-- PROBLEM DETAILS --
Your copy should hold only the lines from the one with "ATOM 25 C CA" to the one with "ATOM 28 O O", both included, each exactly as it stands below, with no pictures.

---+---

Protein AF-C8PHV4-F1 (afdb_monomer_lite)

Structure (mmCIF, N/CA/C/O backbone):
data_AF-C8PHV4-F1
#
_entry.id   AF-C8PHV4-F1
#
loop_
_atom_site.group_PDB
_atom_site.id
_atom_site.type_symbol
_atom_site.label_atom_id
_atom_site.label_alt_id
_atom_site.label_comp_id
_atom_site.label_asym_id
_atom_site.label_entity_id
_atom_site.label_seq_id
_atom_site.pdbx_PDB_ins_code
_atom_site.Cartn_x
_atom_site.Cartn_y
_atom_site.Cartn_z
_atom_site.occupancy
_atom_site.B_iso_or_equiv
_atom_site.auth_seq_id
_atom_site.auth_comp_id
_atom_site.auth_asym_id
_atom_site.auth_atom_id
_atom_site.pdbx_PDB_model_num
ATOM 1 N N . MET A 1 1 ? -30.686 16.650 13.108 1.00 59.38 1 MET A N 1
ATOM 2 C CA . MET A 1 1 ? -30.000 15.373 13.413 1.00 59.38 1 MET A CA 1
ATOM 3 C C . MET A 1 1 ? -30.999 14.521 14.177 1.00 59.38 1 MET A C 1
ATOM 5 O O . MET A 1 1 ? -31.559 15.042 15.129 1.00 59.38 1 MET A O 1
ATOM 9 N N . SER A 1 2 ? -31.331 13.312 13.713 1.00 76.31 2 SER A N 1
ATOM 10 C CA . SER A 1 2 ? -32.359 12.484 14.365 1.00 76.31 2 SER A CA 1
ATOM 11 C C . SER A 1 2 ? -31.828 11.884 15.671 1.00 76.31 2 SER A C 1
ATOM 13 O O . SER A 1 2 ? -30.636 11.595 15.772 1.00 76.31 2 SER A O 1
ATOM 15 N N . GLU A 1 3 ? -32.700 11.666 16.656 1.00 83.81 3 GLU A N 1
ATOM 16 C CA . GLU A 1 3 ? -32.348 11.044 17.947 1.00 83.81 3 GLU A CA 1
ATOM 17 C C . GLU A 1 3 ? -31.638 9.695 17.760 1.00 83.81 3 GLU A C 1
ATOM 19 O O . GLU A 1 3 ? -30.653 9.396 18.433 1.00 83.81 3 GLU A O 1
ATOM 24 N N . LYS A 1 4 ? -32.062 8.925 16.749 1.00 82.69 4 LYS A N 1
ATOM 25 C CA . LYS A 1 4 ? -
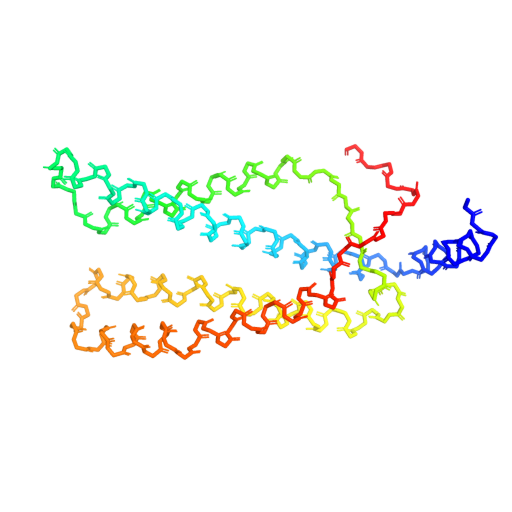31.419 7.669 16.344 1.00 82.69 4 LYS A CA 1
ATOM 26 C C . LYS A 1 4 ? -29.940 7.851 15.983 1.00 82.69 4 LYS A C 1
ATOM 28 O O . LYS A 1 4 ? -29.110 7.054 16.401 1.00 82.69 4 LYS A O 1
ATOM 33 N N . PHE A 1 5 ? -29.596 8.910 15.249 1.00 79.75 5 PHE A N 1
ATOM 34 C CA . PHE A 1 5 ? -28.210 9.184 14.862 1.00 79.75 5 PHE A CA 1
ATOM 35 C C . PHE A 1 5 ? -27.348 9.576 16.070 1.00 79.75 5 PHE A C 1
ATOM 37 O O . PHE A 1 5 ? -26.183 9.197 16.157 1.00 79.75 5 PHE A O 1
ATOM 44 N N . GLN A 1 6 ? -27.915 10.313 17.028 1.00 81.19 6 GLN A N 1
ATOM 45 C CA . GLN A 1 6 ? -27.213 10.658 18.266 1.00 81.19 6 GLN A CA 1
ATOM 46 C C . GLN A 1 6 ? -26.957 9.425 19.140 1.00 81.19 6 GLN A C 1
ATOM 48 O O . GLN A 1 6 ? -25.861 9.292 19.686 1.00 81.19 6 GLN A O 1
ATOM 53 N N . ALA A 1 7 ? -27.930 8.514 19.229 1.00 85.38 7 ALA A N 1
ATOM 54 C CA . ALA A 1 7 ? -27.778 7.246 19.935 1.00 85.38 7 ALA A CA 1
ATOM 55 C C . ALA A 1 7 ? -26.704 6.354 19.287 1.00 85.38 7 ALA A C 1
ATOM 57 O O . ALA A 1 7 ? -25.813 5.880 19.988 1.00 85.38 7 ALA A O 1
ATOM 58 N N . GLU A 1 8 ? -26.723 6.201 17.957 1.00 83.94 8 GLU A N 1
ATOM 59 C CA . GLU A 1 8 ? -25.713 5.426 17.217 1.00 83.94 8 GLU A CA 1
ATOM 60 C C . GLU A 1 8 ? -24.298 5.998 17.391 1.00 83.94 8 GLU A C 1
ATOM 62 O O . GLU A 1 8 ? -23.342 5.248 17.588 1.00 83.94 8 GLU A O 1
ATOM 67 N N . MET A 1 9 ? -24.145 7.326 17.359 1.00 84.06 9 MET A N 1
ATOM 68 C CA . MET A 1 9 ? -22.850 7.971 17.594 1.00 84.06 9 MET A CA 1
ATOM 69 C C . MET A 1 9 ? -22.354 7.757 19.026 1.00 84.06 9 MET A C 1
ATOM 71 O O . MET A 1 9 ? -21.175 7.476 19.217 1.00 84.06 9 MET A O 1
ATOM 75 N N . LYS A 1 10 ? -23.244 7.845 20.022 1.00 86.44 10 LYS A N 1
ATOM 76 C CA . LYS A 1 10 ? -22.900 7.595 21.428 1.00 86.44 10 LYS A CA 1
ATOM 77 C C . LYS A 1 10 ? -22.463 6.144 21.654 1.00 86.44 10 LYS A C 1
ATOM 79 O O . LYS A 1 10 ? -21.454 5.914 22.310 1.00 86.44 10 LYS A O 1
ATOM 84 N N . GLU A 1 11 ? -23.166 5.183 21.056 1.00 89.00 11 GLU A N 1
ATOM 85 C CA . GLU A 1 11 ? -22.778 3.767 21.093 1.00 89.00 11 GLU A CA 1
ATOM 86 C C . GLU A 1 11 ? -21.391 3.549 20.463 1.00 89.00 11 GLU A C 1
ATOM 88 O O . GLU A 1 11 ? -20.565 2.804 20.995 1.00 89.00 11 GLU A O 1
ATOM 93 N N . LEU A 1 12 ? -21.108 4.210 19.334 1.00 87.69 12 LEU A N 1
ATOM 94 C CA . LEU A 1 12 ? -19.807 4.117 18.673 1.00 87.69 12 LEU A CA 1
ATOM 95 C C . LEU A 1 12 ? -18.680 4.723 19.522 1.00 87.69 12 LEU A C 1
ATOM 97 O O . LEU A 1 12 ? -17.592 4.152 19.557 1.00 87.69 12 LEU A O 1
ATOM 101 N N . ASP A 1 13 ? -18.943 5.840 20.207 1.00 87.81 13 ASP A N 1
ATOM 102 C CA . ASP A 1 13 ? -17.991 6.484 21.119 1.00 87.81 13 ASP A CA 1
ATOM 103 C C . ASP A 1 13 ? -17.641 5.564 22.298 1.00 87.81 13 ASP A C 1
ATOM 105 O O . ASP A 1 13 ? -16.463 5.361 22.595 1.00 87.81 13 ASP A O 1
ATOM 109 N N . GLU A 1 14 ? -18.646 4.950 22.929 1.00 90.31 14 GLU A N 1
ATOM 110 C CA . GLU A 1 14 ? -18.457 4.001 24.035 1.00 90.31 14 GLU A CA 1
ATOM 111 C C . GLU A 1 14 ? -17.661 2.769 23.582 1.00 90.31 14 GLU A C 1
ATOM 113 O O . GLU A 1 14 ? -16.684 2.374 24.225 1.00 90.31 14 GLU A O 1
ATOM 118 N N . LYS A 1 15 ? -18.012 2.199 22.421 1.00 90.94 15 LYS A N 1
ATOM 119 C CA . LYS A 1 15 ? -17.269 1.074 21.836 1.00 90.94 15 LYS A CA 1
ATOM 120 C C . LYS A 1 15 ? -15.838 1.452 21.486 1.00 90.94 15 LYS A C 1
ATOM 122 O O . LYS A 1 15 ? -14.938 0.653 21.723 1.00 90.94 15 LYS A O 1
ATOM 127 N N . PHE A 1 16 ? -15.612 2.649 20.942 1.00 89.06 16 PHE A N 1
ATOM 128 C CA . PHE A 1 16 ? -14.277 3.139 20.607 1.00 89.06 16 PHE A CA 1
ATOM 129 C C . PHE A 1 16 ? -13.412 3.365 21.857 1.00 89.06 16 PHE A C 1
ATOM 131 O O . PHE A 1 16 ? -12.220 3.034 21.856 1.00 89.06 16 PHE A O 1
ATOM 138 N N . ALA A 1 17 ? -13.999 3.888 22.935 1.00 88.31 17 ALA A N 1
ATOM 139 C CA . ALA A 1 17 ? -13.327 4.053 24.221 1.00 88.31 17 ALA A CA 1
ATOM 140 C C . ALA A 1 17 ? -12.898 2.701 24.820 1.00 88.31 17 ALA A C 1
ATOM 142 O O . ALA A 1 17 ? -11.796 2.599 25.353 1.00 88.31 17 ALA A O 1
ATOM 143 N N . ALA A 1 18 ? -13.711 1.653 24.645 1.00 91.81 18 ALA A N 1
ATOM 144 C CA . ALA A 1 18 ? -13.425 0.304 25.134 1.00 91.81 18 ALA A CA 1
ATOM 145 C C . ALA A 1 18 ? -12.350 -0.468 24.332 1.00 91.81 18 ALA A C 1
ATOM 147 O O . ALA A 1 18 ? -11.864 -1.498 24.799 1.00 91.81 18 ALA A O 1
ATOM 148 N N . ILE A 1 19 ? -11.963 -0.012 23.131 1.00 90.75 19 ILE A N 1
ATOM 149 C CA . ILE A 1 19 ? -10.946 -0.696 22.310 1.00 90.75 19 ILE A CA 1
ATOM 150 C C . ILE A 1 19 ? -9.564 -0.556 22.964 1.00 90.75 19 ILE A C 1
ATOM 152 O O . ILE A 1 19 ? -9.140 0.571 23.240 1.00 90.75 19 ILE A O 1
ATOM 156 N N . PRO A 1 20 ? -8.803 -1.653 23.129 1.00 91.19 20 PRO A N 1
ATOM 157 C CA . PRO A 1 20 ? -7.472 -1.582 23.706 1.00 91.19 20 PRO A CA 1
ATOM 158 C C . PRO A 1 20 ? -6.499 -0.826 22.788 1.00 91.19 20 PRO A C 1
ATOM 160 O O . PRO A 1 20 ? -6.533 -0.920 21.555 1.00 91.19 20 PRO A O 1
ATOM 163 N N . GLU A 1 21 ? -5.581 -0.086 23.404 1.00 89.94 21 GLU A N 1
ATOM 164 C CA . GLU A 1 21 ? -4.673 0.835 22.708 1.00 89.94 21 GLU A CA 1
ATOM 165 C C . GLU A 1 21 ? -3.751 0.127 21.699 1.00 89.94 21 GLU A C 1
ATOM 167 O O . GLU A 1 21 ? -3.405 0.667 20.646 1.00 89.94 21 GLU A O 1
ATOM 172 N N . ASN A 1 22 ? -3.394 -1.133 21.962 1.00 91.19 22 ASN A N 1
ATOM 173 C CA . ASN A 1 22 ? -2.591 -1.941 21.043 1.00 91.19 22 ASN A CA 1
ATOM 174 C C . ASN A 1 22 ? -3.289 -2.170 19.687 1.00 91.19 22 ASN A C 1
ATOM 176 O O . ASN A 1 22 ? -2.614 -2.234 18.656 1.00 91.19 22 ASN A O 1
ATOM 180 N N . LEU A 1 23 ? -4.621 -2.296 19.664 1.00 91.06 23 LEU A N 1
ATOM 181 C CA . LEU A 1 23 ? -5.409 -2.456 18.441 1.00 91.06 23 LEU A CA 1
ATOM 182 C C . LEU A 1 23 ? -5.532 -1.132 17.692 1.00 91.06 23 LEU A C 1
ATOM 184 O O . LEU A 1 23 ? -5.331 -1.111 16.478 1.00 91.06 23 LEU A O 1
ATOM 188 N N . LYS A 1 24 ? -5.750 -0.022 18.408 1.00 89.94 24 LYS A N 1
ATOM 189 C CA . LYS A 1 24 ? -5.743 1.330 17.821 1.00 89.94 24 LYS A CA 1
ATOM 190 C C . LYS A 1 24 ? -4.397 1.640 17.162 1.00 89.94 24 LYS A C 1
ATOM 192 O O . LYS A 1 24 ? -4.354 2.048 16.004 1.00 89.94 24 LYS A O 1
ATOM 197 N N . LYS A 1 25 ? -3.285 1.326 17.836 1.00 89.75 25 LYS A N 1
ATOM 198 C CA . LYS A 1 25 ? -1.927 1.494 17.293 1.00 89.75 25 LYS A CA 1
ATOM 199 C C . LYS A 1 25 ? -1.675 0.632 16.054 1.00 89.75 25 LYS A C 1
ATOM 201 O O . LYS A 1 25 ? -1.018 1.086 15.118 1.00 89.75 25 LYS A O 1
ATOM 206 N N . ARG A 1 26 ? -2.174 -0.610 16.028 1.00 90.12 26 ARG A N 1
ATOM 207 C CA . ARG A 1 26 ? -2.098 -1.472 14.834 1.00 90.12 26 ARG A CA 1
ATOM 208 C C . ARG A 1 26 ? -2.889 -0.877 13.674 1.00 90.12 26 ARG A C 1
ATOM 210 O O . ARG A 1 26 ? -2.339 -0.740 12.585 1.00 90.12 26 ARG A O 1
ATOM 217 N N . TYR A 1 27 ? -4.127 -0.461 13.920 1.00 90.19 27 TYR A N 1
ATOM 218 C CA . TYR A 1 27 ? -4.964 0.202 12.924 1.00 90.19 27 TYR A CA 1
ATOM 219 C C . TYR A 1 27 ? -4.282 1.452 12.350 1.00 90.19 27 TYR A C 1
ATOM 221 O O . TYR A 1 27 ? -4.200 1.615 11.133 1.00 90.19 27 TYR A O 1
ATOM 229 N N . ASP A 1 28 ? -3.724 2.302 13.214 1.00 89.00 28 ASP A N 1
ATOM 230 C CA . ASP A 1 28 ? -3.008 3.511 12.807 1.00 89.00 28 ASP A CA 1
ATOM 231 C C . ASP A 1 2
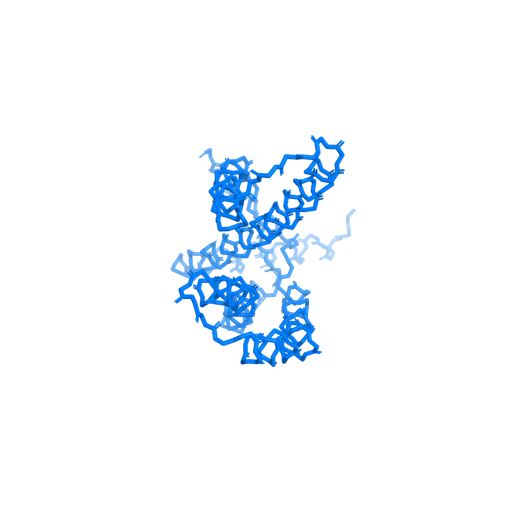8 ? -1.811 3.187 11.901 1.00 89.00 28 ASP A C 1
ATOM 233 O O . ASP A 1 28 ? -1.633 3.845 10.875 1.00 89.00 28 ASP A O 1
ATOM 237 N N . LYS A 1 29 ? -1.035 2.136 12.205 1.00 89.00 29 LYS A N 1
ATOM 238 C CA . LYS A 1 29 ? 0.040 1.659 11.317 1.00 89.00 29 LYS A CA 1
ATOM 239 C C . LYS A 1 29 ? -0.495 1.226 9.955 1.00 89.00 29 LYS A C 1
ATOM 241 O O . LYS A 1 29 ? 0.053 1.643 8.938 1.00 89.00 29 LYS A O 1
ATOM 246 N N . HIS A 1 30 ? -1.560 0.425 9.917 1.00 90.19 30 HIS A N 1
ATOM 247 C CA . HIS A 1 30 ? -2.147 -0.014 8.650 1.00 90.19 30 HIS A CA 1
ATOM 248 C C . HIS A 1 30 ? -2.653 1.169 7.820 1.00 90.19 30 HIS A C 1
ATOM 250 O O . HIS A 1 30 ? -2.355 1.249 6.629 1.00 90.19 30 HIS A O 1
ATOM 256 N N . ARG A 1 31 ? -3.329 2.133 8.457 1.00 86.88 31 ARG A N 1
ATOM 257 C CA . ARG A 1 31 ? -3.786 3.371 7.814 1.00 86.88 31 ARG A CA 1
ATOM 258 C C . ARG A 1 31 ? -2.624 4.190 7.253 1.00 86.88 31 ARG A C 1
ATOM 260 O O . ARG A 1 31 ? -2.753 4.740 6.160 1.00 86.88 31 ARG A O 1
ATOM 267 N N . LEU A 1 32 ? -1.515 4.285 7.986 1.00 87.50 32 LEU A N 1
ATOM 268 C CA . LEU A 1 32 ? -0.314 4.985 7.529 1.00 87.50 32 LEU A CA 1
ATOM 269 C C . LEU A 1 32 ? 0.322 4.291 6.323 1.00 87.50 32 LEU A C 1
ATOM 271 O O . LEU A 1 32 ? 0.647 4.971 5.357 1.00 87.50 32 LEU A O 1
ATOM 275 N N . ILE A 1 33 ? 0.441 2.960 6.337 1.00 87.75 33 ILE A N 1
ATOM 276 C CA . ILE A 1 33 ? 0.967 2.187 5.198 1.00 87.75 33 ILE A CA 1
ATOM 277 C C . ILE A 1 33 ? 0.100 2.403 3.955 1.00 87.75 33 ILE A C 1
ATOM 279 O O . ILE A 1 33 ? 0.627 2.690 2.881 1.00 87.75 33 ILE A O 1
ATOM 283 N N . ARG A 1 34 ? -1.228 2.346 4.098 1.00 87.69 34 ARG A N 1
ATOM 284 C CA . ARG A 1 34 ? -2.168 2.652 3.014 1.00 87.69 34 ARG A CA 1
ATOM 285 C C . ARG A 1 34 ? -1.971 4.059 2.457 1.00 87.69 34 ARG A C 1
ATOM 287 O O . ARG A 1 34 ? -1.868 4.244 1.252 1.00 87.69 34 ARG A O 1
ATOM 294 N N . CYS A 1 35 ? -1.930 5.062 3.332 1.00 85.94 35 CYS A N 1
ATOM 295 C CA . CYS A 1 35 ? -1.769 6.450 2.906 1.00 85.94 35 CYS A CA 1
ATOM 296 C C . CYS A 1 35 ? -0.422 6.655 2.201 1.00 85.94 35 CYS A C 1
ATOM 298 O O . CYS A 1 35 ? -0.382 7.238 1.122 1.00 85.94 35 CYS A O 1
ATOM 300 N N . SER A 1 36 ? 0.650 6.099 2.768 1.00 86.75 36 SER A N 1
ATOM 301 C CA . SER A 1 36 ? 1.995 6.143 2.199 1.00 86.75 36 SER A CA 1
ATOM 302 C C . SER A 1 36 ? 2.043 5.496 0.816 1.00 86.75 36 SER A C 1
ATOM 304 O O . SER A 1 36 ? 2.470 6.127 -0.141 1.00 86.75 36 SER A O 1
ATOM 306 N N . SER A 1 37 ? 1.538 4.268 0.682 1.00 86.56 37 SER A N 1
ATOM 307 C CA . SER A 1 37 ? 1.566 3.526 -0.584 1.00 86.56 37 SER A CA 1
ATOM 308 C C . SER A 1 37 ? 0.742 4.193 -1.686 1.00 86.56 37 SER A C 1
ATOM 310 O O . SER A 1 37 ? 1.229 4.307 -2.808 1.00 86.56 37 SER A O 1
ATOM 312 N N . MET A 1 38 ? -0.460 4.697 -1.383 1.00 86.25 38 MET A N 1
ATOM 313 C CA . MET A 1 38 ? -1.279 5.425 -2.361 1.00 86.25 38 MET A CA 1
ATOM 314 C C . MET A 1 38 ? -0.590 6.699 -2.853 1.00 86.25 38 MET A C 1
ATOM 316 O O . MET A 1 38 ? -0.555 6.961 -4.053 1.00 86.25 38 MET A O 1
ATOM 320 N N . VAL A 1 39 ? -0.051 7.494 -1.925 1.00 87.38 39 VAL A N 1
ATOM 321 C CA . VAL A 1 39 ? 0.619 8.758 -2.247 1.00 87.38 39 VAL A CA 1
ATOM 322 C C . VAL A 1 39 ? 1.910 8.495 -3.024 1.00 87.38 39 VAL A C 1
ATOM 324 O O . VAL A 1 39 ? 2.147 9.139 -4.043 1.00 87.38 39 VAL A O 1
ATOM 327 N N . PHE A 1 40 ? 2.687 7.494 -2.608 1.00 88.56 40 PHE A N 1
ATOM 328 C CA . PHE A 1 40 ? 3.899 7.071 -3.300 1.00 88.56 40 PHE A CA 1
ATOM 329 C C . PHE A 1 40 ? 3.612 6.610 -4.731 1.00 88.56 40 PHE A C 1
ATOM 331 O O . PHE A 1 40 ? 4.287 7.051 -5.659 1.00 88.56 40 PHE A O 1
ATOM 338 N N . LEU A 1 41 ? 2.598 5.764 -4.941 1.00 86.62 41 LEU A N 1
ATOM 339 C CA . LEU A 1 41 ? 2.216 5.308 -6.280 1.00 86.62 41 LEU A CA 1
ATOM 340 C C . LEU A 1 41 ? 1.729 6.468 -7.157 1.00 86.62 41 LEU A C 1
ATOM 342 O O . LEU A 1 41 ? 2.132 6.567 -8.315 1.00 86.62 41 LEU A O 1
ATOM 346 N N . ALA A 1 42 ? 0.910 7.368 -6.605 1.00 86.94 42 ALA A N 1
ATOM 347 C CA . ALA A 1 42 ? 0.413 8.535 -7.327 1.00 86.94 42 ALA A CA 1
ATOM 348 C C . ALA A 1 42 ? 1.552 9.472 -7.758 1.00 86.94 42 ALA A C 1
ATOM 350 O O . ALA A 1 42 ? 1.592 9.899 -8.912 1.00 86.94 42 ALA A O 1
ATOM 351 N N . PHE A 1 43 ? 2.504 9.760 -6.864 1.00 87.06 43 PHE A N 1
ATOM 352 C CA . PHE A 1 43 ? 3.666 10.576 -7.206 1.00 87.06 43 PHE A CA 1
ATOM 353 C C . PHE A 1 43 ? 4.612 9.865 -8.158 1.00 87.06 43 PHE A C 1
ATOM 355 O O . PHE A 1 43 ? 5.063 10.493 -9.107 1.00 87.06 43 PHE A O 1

---+---

-- YOUR SOLUTION --
ATOM 25 C CA . LYS A 1 4 ? -
31.419 7.669 16.344 1.00 82.69 4 LYS A CA 1
ATOM 26 C C . LYS A 1 4 ? -29.940 7.851 15.983 1.00 82.69 4 LYS A C 1
ATOM 28 O O . LYS A 1 4 ? -29.110 7.054 16.401 1.00 82.69 4 LYS A O 1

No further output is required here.